Padres lose to Astros 4-1 in Sunday finale
Morton, the No. 5 starter on a pitching staff that is arguably the best in baseball, continued to dominate and Max Stassi hit a three-run homer as the defending champion Astros beat the San Diego Padres 4-1 on Sunday to win the three-game series.
“I feel really fortunate to be part of this staff,” Morton said. “I come to the park each day and I look at the wall over here — just the pitching staff that I’m on — I feel very fortunate to be part of it.”

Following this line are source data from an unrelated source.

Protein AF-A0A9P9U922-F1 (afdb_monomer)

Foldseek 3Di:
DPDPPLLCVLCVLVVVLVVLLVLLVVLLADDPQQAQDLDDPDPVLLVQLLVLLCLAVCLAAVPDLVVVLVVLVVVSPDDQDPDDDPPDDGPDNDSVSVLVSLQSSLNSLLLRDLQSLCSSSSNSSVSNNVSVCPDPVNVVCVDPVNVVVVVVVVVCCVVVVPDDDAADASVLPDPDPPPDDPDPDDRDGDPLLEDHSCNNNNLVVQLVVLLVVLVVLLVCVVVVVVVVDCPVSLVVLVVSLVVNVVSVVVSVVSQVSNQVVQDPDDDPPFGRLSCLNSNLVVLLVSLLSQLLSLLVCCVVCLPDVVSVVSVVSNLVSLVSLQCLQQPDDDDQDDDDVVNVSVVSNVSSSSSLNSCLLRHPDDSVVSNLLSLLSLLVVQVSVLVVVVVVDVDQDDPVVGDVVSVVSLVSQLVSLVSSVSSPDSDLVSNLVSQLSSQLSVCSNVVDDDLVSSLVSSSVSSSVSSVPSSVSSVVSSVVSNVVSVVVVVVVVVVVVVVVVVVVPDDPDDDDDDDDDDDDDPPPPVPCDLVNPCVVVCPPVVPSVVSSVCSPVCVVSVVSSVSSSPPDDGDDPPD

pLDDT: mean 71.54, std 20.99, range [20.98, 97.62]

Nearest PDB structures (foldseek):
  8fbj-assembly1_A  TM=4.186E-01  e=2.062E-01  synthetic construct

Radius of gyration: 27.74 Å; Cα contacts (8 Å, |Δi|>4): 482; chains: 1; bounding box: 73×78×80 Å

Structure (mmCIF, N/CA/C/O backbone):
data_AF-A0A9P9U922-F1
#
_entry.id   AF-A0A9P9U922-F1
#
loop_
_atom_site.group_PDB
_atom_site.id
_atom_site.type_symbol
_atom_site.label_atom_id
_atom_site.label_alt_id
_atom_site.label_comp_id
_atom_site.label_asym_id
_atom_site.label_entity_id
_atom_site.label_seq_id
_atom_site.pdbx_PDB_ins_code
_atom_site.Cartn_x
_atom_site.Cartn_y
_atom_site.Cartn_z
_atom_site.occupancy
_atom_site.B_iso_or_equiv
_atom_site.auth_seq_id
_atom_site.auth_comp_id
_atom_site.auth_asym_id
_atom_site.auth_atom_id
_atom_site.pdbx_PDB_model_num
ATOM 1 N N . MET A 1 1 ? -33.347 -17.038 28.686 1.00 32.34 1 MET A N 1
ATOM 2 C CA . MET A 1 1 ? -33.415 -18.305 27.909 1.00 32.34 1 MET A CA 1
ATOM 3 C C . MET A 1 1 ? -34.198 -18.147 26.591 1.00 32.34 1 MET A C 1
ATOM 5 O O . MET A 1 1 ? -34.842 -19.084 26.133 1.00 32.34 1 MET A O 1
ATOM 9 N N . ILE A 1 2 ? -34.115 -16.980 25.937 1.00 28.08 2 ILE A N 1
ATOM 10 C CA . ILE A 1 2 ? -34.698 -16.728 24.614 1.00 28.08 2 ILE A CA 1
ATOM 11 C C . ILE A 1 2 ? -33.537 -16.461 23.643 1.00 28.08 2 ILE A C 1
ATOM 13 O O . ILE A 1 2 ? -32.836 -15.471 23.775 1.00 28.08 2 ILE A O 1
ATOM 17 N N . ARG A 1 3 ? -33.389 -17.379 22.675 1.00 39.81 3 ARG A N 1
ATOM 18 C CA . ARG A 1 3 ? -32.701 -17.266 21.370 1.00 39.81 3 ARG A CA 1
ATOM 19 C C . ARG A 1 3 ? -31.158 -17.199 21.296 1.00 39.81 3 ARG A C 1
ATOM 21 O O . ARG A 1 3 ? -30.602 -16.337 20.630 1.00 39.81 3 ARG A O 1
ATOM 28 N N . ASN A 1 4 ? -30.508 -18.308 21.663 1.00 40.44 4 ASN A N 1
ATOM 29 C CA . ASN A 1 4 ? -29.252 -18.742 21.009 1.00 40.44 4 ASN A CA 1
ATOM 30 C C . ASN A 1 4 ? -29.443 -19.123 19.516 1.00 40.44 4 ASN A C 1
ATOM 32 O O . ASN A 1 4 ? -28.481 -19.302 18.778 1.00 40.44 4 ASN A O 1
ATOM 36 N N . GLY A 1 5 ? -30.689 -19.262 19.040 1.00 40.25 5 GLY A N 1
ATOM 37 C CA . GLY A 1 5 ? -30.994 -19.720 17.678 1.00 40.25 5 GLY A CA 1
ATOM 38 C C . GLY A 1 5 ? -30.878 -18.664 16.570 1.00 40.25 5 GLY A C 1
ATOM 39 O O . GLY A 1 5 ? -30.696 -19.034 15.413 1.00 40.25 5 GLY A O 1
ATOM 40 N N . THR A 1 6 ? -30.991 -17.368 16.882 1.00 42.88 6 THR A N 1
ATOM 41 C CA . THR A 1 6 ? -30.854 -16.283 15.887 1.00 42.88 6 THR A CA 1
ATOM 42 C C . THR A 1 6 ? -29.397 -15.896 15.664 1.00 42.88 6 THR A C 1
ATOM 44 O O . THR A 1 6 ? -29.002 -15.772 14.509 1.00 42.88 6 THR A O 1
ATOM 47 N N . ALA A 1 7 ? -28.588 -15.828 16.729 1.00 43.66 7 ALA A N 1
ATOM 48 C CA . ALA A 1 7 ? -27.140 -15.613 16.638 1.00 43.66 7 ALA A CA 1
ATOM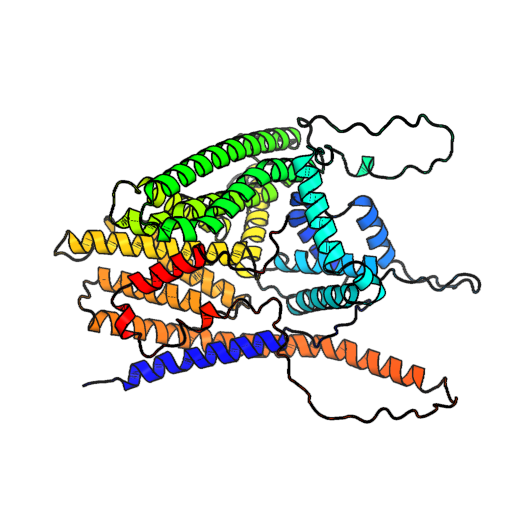 49 C C . ALA A 1 7 ? -26.437 -16.725 15.836 1.00 43.66 7 ALA A C 1
ATOM 51 O O . ALA A 1 7 ? -25.628 -16.451 14.953 1.00 43.66 7 ALA A O 1
ATOM 52 N N . ASN A 1 8 ? -26.839 -17.985 16.046 1.00 49.88 8 ASN A N 1
ATOM 53 C CA . ASN A 1 8 ? -26.314 -19.115 15.275 1.00 49.88 8 ASN A CA 1
ATOM 54 C C . ASN A 1 8 ? -26.679 -19.069 13.781 1.00 49.88 8 ASN A C 1
ATOM 56 O O . ASN A 1 8 ? -25.929 -19.595 12.964 1.00 49.88 8 ASN A O 1
ATOM 60 N N . LYS A 1 9 ? -27.809 -18.457 13.395 1.00 52.31 9 LYS A N 1
ATOM 61 C CA . LYS A 1 9 ? -28.196 -18.326 11.979 1.00 52.31 9 LYS A CA 1
ATOM 62 C C . LYS A 1 9 ? -27.484 -17.169 11.279 1.00 52.31 9 LYS A C 1
ATOM 64 O O . LYS A 1 9 ? -27.057 -17.356 10.145 1.00 52.31 9 LYS A O 1
ATOM 69 N N . SER A 1 10 ? -27.335 -16.015 11.935 1.00 52.56 10 SER A N 1
ATOM 70 C CA . SER A 1 10 ? -26.646 -14.851 11.357 1.00 52.56 10 SER A CA 1
ATOM 71 C C . SER A 1 10 ? -25.145 -15.096 11.177 1.00 52.56 10 SER A C 1
ATOM 73 O O . SER A 1 10 ? -24.567 -14.692 10.173 1.00 52.56 10 SER A O 1
ATOM 75 N N . MET A 1 11 ? -24.513 -15.833 12.094 1.00 55.59 11 MET A N 1
ATOM 76 C CA . MET A 1 11 ? -23.081 -16.143 12.018 1.00 55.59 11 MET A CA 1
ATOM 77 C C . MET A 1 11 ? -22.726 -17.330 11.113 1.00 55.59 11 MET A C 1
ATOM 79 O O . MET A 1 11 ? -21.585 -17.432 10.659 1.00 55.59 11 MET A O 1
ATOM 83 N N . ALA A 1 12 ? -23.687 -18.204 10.791 1.00 64.69 12 ALA A N 1
ATOM 84 C CA . ALA A 1 12 ? -23.466 -19.359 9.914 1.00 64.69 12 ALA A CA 1
ATOM 85 C C . ALA A 1 12 ? -22.995 -18.978 8.497 1.00 64.69 12 ALA A C 1
ATOM 87 O O . ALA A 1 12 ? -22.402 -19.802 7.798 1.00 64.69 12 ALA A O 1
ATOM 88 N N . GLY A 1 13 ? -23.218 -17.735 8.058 1.00 73.38 13 GLY A N 1
ATOM 89 C CA . GLY A 1 13 ? -22.743 -17.269 6.757 1.00 73.38 13 GLY A CA 1
ATOM 90 C C . GLY A 1 13 ? -21.287 -16.796 6.728 1.00 73.38 13 GLY A C 1
ATOM 91 O O . GLY A 1 13 ? -20.715 -16.734 5.644 1.00 73.38 13 GLY A O 1
ATOM 92 N N . VAL A 1 14 ? -20.630 -16.550 7.871 1.00 76.69 14 VAL A N 1
ATOM 93 C CA . VAL A 1 14 ? -19.193 -16.198 7.896 1.00 76.69 14 VAL A CA 1
ATOM 94 C C . VAL A 1 14 ? -18.318 -17.347 7.357 1.00 76.69 14 VAL A C 1
ATOM 96 O O . VAL A 1 14 ? -17.495 -17.093 6.469 1.00 76.69 14 VAL A O 1
ATOM 99 N N . PRO A 1 15 ? -18.515 -18.619 7.772 1.00 82.62 15 PRO A N 1
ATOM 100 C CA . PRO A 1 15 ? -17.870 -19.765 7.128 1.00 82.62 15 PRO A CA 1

Morton (2-0) allowed four hits and three walks for one unearned run while striking out seven in six innings. It was a nearly identical performance to his season debut, when he allowed three hits, two walks and no runs while striking out six in a 6-1 win over Baltimore. He also got the final 12 outs in Game 7 of the World Series against the Dodgers to help secure Houston’s first championship.

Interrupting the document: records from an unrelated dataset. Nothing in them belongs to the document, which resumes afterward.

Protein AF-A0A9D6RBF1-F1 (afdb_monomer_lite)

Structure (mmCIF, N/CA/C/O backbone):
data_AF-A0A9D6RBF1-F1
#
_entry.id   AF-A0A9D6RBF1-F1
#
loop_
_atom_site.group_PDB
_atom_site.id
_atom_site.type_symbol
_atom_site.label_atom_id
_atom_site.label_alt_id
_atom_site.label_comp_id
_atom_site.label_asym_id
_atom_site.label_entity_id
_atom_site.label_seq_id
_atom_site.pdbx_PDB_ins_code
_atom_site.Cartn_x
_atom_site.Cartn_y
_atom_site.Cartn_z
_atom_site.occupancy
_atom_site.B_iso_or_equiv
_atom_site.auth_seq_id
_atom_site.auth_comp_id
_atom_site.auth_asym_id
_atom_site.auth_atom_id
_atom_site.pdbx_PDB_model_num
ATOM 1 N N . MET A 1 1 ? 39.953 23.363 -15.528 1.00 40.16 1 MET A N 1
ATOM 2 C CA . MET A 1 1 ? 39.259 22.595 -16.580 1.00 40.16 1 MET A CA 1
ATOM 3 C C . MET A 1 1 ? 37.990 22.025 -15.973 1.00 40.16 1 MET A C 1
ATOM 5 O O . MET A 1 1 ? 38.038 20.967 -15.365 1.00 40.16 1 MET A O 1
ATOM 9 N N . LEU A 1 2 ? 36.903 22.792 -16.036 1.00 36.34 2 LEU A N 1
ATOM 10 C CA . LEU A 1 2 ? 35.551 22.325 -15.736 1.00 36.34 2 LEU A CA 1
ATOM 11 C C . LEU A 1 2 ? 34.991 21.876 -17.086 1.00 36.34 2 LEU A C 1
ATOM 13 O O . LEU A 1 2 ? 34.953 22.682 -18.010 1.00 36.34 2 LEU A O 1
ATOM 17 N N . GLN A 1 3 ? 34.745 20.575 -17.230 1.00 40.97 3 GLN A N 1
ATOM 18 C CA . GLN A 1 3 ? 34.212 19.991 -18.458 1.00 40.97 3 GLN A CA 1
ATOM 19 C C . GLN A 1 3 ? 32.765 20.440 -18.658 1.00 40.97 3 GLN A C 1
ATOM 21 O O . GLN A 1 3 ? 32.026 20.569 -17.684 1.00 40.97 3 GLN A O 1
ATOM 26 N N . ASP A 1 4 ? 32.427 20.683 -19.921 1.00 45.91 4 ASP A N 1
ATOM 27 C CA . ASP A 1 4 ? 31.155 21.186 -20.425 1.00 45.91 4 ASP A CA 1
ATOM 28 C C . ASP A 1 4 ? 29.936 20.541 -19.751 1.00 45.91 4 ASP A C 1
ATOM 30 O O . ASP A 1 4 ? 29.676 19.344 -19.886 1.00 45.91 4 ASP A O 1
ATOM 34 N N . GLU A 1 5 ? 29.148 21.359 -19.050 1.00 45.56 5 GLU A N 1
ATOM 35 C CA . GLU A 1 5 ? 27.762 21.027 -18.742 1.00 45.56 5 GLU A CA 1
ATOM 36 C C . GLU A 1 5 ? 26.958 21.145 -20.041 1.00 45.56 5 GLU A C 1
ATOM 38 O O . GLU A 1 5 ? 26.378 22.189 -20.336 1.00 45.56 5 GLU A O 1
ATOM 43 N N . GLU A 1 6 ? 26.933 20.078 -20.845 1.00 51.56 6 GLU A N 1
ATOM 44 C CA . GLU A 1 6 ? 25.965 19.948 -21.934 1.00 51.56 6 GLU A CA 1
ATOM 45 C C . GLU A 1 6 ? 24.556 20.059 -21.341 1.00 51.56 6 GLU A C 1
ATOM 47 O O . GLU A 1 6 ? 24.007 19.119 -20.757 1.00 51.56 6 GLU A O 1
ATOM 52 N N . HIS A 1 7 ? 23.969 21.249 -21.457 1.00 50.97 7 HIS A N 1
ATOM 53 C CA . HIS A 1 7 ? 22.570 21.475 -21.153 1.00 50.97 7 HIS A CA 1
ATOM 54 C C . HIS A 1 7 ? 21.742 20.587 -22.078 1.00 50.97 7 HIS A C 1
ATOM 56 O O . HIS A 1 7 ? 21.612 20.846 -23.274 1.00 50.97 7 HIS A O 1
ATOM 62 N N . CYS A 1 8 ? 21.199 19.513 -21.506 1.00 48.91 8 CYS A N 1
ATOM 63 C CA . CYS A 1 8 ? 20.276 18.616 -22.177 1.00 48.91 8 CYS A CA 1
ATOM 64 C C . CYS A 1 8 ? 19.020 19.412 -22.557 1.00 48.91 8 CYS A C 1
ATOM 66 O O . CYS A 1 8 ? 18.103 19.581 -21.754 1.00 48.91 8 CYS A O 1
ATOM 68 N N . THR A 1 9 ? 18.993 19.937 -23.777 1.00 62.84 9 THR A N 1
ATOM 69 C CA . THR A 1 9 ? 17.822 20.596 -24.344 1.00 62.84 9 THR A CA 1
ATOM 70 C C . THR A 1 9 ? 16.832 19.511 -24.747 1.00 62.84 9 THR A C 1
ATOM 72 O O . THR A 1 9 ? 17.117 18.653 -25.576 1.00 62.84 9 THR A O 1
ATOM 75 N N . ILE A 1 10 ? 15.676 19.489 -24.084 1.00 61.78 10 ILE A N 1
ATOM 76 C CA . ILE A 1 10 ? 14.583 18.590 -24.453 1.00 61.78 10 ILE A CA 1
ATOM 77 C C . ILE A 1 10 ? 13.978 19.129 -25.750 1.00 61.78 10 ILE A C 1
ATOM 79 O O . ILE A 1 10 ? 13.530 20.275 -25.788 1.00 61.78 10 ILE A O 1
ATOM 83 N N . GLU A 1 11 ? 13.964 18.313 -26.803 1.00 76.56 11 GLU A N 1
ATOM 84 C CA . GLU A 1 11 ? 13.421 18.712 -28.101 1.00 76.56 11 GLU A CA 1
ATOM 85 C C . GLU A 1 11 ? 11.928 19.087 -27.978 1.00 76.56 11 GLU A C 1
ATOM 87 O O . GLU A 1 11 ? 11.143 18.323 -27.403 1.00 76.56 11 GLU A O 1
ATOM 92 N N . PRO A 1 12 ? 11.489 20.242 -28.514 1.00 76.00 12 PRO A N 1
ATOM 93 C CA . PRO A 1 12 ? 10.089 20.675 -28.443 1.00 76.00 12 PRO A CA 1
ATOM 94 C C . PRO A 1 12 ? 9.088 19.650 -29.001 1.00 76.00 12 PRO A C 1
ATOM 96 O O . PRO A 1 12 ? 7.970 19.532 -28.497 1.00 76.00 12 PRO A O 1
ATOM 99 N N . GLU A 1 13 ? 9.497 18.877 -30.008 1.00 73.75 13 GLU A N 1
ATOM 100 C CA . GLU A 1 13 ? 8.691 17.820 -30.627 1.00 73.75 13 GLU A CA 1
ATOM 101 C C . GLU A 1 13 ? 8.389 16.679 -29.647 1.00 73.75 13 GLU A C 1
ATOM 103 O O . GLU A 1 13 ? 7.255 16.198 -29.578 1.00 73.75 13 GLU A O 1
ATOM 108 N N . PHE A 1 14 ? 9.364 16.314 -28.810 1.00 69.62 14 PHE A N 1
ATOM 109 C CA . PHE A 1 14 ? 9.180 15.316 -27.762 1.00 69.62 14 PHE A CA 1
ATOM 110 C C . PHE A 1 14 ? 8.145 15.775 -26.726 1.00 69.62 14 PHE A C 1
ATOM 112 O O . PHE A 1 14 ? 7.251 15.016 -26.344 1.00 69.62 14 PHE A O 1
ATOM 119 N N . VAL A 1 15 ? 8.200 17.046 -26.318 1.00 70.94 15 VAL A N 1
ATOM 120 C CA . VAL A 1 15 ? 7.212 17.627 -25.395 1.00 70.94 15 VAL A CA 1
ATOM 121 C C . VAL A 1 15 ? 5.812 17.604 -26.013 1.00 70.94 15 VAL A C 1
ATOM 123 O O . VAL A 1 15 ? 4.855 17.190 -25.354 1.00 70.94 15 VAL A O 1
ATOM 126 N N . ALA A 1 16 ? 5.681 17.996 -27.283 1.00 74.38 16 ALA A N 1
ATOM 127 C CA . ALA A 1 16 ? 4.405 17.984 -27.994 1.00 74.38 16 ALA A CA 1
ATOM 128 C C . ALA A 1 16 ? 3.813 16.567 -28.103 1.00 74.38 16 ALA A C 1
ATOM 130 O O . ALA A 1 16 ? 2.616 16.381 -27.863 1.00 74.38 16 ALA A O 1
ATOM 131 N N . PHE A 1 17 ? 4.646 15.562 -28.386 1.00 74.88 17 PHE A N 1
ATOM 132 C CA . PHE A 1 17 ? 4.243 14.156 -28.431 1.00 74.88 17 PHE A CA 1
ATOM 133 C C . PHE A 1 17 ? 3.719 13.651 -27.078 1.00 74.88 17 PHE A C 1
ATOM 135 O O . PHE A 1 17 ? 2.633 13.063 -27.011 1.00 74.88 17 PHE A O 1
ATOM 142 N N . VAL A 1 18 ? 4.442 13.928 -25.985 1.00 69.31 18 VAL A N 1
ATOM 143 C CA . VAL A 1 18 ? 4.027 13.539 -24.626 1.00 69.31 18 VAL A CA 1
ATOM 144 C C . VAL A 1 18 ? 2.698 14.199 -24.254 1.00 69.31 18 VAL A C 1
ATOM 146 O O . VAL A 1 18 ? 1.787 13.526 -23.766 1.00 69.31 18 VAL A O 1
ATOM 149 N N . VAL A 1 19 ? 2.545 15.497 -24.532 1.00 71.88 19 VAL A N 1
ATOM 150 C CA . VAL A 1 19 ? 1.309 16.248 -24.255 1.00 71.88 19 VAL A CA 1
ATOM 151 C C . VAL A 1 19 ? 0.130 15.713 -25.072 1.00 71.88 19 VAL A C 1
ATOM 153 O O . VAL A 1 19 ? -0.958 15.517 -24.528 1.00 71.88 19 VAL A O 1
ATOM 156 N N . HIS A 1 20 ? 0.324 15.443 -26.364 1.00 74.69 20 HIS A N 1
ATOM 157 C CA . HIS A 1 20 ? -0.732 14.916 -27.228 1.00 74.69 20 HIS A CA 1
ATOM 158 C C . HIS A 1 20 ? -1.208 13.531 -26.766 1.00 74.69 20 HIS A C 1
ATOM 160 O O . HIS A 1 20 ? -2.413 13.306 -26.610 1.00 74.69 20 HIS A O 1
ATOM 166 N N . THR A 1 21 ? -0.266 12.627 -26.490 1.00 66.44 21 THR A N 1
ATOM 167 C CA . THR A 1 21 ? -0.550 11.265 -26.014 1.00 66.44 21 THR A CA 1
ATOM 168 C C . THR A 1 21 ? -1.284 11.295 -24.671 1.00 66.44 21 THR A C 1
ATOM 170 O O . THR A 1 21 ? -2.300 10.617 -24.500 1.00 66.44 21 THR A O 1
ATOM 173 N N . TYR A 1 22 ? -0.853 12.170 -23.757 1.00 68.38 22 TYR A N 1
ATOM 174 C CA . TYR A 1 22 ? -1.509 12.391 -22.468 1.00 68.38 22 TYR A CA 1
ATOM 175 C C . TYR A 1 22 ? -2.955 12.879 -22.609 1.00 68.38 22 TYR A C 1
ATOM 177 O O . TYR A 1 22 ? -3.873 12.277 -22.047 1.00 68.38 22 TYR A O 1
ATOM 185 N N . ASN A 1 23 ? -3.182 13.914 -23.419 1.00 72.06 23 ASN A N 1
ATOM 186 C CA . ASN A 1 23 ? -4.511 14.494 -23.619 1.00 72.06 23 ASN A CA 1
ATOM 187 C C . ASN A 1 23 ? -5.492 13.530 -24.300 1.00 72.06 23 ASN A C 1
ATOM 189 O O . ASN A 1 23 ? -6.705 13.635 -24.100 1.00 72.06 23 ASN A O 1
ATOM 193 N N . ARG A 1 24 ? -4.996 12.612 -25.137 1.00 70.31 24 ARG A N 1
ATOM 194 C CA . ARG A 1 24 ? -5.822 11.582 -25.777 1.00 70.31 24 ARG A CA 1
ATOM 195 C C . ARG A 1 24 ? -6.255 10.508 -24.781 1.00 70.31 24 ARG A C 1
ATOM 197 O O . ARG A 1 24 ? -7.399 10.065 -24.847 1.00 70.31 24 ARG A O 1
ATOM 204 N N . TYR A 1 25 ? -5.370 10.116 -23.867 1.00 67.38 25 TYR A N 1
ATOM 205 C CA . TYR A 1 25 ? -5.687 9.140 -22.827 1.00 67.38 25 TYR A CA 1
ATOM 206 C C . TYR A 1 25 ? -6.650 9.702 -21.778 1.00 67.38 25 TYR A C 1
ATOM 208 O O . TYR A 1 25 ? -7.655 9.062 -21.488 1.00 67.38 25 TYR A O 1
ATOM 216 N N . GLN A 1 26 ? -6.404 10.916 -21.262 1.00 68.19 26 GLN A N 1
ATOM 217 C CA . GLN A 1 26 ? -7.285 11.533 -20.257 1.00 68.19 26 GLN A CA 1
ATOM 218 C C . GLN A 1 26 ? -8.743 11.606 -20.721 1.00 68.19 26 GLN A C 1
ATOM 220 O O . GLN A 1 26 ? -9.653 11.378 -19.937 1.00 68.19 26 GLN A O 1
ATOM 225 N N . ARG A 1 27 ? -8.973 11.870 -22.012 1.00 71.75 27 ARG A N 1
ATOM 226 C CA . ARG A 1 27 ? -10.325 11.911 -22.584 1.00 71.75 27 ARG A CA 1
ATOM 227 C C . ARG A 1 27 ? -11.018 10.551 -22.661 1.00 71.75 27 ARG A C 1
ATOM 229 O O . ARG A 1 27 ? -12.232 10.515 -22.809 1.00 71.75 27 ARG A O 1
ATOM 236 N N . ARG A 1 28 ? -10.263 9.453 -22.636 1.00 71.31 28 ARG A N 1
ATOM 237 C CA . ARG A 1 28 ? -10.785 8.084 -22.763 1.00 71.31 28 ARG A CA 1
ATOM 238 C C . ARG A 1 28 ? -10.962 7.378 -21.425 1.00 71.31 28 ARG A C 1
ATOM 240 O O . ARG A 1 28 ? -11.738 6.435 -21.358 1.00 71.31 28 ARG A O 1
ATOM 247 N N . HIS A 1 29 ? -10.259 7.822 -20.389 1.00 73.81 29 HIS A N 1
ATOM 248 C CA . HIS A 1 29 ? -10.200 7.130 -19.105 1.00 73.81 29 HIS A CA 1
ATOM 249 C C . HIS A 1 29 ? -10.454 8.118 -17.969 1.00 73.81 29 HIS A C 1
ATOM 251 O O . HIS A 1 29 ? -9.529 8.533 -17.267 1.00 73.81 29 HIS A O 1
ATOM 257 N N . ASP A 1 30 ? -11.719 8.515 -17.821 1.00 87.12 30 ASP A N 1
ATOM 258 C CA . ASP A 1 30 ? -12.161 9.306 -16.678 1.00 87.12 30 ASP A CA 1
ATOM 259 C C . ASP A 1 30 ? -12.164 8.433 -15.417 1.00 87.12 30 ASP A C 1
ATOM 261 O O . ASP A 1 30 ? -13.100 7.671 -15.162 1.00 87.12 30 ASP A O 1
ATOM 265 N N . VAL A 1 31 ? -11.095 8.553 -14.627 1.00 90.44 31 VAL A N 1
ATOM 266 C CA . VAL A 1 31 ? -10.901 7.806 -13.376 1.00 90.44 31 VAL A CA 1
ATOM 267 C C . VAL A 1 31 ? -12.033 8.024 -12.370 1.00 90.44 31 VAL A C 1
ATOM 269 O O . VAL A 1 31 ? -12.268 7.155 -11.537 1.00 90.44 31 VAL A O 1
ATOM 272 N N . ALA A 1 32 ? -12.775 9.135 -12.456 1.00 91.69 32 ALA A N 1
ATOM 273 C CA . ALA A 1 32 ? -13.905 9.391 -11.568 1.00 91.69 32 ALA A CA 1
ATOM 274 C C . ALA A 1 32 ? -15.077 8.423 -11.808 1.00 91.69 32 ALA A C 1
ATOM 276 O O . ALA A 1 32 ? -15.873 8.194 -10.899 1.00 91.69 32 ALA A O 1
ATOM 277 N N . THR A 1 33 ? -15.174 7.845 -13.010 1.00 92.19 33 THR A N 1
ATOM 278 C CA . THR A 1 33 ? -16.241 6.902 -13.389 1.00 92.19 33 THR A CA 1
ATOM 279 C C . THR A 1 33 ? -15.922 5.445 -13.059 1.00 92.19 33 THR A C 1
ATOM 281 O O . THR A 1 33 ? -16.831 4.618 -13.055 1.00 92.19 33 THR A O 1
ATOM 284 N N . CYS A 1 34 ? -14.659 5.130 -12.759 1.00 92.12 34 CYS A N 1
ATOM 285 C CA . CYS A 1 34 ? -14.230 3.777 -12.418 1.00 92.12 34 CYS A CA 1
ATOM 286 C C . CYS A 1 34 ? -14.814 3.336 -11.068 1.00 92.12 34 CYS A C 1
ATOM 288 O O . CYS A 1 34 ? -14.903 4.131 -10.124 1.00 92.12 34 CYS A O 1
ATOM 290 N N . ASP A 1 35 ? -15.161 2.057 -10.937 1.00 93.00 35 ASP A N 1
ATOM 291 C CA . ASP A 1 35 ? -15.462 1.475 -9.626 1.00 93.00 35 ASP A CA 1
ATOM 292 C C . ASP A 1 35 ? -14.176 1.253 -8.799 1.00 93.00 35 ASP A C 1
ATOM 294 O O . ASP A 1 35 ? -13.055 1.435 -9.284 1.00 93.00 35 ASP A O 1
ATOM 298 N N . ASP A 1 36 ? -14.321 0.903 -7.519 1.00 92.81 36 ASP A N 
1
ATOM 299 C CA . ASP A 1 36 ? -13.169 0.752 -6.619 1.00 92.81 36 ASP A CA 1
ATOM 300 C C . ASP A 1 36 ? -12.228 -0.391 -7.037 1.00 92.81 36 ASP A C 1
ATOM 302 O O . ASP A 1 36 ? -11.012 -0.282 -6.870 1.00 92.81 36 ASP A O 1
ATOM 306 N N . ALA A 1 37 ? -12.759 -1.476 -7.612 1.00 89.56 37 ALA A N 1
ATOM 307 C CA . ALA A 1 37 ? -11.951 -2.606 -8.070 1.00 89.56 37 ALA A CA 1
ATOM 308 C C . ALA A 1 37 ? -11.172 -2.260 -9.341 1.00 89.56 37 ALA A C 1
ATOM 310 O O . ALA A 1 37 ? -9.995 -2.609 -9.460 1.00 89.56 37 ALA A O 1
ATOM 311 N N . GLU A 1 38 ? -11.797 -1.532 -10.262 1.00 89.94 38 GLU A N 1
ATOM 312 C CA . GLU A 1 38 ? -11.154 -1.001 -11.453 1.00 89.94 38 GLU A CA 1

On a rotation that includes Justin Verlander, Dallas Keuchel, Lance McCullers and Gerrit Cole, Morton became just the eighth Astros starter in franchise history to give up zero earned runs in his first two starts to a season. He extended his winning streak at Minute Maid Park to six games, including the postseason, a seven-start span in which he’s 6-0 with a 1.09 ERA.
“You always want to contribute to the team’s win and it felt good,” Stassi said. “We haven’t been swinging the bats like we normally can, but that’s baseball. I know for sure we’ll turn it around real quick.”
Reddick later added a solo home run, also off of Padres starter Tyson Ross (1-1), to push Houston’s lead back to three runs after San Diego scored in the sixth.
Ross allowed four runs on six hits while striking out seven in six innings.
“I think there will be a lot more wins if I can throw the ball like that consistently versus the first game,” Ross said. “I’ve got some things to learn from this one and get better for next time.”
The Astros entered Sunday with just 10 hits in the first two games against San Diego, all singles.
Houston found a way to warm up the bats in what was the coldest first pitch in a regular-season game in Minute Maid Park history. The 52-degree temperature over the opened roof topped the previous coldest first pitch of 57 degrees, on April 8, 2007.
The Astros now head to Minnesota, where Monday’s forecast calls for temperatures in the 30s.
“The elements are going to be horrible,” Houston manager A.J. Hinch said. “It’s just cold. There’s no way around it. If they tell us to play, we’re going to play.”
Brad Peacock pitched a scoreless ninth to pick up his first save of the season. Houston’s bullpen allowed just one base runner after Morton left the game after the sixth. Will Harris allowed a walk in the seventh inning, and Joe Smith and Peacock retired all three batters they faced.
The 2-8 Padres left eight runners on base.
“In some instances, we’ve gotten our pitch, we’ve just missed it,” manager Andy Green said. “Other instances, we’ve expanded the zone and put ourselves in bad situations trying to be too eager to hit. You just keep grinding.”
Padres: Reliever Kirby Yates will likely avoid the disabled list despite leaving Saturday night’s game with a right ankle injury after throwing just one pitch. Green said Yates was still sore Sunday and wasn’t available but would be re-evaluated on Monday. As the Padres’ primary setup man, he has yet to allow a run in four appearances over 3 2/3 innings, striking out five.
Astros: 1B Yuli Gurriel, on the disabled list after breaking his hand in February, had a double on Sunday in his rehabilitation assignment with Double-A Corpus Christi.
SPRINGER’S EARLY EXIT
Astros outfielder George Springer left Sunday’s game with leg soreness and stiffening following an infield single in the fifth. Hinch said he was “completely fine” and “probably should have stayed in the game” and that Springer will likely serve as designated hitter on Monday.
At 8-2, Houston matched its best 10-game start to a season, previously accomplished by the 1972 Astros. At the same point last season, the Astros were 6-4. Outscoring opponents 47-25 through 10 games, the Astros also have a much wider run differential than last season, when they started 38-40 through 10.
THEY SAID IT
“We didn’t do a lot this series offensively, but we did enough to win the series. You can’t complain too much about how you win as long as you win.” — Hinch
Padres: Clayton Richard (0-1, 4.50 ERA) will seek redemption in the first half of a two-game road trip Monday against Colorado. Richard was tagged for five runs on eight hits in five innings of a 5-2 loss to the Rockies last Wednesday.
Astros: Justin Verlander (1-0, 2.31) will start Monday for the opener of a three-game series in Minnesota. Verlander has allowed just three earned runs on 10 hits and three walks while striking out 14 in 11 2/3 innings across his first two starts this season.